> **Records for processing**:
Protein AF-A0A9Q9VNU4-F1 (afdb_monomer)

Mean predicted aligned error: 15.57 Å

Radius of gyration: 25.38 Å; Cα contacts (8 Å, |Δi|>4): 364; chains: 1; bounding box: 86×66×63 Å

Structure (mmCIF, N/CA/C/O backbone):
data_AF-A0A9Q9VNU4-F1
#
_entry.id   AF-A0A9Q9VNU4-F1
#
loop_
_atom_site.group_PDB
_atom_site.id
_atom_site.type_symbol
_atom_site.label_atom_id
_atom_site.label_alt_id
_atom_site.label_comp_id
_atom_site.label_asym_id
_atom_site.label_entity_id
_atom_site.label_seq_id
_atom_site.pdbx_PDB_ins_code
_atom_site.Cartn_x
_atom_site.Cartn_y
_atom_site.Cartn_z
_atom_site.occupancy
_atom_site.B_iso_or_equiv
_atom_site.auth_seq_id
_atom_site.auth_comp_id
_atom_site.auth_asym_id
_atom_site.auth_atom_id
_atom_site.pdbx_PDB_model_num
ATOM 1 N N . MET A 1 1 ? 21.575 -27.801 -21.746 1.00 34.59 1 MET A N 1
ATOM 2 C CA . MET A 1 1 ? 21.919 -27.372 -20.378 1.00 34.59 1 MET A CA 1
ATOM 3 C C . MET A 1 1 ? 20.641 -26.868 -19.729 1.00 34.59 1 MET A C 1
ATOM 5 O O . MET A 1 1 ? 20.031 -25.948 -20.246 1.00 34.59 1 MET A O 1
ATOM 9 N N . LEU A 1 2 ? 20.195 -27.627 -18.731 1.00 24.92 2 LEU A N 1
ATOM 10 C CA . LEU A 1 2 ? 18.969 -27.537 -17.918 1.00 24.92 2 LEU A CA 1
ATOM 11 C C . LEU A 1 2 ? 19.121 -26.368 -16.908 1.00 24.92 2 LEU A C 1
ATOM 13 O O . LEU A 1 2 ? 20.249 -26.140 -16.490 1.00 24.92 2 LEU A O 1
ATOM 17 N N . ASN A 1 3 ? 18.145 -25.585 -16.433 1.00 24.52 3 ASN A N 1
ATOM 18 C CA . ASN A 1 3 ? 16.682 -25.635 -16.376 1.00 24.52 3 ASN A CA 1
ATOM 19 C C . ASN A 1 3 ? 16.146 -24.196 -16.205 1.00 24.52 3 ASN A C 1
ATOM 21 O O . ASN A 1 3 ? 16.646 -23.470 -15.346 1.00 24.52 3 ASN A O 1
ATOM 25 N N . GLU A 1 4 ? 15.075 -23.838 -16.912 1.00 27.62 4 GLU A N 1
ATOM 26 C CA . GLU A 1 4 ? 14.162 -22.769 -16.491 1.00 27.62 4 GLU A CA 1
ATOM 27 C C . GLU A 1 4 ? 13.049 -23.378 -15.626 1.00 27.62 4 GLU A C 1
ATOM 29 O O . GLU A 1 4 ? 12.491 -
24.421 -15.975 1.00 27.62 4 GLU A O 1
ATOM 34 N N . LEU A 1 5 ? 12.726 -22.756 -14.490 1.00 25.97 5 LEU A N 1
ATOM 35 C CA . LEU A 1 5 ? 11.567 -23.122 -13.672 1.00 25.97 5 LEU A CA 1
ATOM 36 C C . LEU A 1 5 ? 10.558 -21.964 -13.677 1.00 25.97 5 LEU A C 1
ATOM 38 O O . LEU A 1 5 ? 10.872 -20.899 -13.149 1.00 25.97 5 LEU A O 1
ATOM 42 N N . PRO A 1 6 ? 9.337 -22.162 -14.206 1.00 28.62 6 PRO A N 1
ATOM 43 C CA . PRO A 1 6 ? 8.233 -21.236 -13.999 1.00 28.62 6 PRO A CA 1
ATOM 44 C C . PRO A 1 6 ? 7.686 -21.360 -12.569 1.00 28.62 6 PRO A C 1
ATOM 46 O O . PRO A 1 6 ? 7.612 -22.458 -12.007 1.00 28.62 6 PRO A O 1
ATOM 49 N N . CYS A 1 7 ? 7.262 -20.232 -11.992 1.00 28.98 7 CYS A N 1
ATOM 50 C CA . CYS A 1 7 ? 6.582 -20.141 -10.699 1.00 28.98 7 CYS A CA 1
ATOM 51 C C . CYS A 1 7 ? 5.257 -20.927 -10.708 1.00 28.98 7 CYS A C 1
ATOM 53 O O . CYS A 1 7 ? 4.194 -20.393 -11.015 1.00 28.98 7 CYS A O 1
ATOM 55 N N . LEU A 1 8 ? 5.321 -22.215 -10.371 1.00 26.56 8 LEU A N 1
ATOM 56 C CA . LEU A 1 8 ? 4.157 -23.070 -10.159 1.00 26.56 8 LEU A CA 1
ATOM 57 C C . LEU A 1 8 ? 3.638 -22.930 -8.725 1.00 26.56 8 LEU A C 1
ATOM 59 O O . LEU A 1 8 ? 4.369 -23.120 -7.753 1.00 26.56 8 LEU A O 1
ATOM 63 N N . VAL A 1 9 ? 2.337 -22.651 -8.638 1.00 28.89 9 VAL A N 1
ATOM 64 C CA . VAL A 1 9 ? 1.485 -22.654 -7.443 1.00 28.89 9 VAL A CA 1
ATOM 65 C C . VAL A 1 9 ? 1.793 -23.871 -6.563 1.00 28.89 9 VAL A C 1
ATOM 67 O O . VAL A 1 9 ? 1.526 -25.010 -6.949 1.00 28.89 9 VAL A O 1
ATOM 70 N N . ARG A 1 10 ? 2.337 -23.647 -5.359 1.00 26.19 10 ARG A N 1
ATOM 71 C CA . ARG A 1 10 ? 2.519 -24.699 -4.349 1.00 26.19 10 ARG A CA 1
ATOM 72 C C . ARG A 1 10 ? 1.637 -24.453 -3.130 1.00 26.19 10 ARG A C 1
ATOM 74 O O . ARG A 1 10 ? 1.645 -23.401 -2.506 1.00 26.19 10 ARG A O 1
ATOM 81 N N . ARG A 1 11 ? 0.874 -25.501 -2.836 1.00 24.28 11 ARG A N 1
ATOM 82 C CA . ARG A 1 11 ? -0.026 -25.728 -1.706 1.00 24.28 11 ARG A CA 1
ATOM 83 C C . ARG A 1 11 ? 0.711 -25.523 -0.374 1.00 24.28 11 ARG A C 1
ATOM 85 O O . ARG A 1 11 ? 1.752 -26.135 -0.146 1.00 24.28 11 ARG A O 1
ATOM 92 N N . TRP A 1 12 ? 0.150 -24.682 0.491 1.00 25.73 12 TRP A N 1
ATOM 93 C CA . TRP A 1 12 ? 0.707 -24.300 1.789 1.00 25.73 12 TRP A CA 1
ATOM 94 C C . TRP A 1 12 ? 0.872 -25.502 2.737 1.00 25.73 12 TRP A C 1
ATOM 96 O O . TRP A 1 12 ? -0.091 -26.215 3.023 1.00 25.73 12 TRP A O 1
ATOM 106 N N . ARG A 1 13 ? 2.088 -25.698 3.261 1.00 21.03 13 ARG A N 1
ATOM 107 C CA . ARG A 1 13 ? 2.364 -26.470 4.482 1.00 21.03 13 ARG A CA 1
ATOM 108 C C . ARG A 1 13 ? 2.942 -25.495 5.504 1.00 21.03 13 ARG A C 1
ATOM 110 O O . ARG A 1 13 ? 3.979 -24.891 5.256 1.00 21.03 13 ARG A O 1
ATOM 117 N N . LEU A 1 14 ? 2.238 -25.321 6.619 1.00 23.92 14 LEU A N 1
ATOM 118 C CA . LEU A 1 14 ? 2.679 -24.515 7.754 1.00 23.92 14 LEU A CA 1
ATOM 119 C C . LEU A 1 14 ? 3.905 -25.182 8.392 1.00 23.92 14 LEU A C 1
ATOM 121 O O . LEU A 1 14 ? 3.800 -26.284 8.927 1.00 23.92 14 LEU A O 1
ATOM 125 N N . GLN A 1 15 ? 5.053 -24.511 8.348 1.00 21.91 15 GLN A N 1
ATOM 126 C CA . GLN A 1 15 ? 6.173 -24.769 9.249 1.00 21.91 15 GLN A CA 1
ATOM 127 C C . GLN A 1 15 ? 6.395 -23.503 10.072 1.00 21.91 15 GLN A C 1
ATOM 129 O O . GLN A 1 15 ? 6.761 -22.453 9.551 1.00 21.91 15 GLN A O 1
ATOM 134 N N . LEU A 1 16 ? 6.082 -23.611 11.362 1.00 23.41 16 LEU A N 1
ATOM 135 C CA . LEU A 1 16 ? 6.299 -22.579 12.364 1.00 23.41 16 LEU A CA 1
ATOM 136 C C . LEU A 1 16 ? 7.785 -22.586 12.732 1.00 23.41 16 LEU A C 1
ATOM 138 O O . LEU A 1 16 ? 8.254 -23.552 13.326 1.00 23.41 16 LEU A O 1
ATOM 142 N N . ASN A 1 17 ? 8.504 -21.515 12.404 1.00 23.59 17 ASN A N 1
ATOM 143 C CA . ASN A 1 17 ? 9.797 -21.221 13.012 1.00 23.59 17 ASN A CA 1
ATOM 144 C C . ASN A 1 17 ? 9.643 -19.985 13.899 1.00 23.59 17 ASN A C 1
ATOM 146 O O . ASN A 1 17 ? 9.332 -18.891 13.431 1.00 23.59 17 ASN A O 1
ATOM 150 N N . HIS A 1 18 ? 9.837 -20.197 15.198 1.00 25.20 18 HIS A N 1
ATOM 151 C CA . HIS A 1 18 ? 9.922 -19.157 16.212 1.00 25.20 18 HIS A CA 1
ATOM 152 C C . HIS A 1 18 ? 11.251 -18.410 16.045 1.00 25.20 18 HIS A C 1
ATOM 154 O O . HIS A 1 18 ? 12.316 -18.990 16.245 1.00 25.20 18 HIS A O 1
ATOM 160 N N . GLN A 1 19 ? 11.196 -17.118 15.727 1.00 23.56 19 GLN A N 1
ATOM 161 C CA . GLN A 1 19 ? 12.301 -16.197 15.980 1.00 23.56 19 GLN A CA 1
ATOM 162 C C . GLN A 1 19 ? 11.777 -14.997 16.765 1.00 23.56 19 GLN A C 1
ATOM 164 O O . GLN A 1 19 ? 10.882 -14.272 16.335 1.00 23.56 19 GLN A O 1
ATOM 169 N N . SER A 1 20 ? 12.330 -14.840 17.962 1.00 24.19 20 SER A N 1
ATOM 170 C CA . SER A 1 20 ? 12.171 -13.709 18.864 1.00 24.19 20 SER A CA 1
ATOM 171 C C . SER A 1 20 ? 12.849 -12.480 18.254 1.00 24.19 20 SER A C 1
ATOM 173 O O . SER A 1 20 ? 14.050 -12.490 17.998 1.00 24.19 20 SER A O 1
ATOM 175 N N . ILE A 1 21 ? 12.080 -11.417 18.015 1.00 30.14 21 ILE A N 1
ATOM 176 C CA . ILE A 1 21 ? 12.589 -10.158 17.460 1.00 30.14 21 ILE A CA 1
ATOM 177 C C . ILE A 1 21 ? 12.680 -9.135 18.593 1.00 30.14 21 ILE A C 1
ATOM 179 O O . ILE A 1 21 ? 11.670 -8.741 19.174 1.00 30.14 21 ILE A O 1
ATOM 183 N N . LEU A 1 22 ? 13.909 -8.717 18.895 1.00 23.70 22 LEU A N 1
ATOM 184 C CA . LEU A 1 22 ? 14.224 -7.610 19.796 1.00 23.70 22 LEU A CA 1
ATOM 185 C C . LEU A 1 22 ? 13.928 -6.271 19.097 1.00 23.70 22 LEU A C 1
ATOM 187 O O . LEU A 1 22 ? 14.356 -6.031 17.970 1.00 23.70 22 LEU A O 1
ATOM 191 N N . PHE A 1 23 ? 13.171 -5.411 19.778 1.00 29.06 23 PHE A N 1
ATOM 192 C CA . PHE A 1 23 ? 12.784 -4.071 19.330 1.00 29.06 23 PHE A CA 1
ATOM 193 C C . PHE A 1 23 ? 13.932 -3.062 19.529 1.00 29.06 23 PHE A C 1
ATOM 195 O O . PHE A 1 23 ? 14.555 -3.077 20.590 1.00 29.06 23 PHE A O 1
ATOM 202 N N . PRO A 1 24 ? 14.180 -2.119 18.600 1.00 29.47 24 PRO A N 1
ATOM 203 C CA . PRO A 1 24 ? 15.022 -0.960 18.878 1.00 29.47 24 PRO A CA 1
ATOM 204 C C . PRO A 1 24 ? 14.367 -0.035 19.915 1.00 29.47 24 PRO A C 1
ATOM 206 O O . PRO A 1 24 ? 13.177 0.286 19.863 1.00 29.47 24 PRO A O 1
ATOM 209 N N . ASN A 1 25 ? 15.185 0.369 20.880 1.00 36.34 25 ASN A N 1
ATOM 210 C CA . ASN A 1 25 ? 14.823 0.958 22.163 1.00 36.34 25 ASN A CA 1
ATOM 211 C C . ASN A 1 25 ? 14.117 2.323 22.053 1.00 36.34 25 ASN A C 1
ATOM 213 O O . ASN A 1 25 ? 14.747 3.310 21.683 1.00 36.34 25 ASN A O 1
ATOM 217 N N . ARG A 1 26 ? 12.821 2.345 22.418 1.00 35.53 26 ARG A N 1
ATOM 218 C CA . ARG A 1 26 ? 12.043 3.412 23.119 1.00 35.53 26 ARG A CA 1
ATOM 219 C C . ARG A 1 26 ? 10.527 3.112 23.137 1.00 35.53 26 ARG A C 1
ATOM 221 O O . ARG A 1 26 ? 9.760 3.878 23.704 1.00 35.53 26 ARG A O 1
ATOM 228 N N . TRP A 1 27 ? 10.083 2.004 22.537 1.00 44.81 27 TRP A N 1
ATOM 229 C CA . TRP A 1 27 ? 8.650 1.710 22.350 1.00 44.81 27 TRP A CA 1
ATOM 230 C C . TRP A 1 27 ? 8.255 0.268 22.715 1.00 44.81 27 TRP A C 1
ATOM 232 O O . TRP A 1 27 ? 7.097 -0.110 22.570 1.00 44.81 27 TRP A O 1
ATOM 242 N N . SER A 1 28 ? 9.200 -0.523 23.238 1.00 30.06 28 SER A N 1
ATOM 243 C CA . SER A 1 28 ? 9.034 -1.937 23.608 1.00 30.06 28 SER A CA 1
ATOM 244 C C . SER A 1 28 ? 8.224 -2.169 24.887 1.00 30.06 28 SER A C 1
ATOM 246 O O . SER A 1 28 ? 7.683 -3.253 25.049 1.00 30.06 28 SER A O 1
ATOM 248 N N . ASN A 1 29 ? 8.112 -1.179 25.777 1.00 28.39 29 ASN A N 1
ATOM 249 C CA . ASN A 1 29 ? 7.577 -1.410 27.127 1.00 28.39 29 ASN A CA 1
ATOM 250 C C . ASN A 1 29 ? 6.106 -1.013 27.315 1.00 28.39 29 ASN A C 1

> **Task prompt**: Your answer must consist solely of the lines above between the line holding "ATOM 13 O O" and the line holding "ATOM 46 O O", inclusive, copied exactly.

> **Response**:
ATOM 13 O O . LEU A 1 2 ? 20.249 -26.140 -16.490 1.00 24.92 2 LEU A O 1
ATOM 17 N N . ASN A 1 3 ? 18.145 -25.585 -16.433 1.00 24.52 3 ASN A N 1
ATOM 18 C CA . ASN A 1 3 ? 16.682 -25.635 -16.376 1.00 24.52 3 ASN A CA 1
ATOM 19 C C . ASN A 1 3 ? 16.146 -24.196 -16.205 1.00 24.52 3 ASN A C 1
ATOM 21 O O . ASN A 1 3 ? 16.646 -23.470 -15.346 1.00 24.52 3 ASN A O 1
ATOM 25 N N . GLU A 1 4 ? 15.075 -23.838 -16.912 1.00 27.62 4 GLU A N 1
ATOM 26 C CA . GLU A 1 4 ? 14.162 -22.769 -16.491 1.00 27.62 4 GLU A CA 1
ATOM 27 C C . GLU A 1 4 ? 13.049 -23.378 -15.626 1.00 27.62 4 GLU A C 1
ATOM 29 O O . GLU A 1 4 ? 12.491 -
24.421 -15.975 1.00 27.62 4 GLU A O 1
ATOM 34 N N . LEU A 1 5 ? 12.726 -22.756 -14.490 1.00 25.97 5 LEU A N 1
ATOM 35 C CA . LEU A 1 5 ? 11.567 -23.122 -13.672 1.00 25.97 5 LEU A CA 1
ATOM 36 C C . LEU A 1 5 ? 10.558 -21.964 -13.677 1.00 25.97 5 LEU A C 1
ATOM 38 O O . LEU A 1 5 ? 10.872 -20.899 -13.149 1.00 25.97 5 LEU A O 1
ATOM 42 N N . PRO A 1 6 ? 9.337 -22.162 -14.206 1.00 28.62 6 PRO A N 1
ATOM 43 C CA . PRO A 1 6 ? 8.233 -21.236 -13.999 1.00 28.62 6 PRO A CA 1
ATOM 44 C C . PRO A 1 6 ? 7.686 -21.360 -12.569 1.00 28.62 6 PRO A C 1
ATOM 46 O O . PRO A 1 6 ? 7.612 -22.458 -12.007 1.00 28.62 6 PRO A O 1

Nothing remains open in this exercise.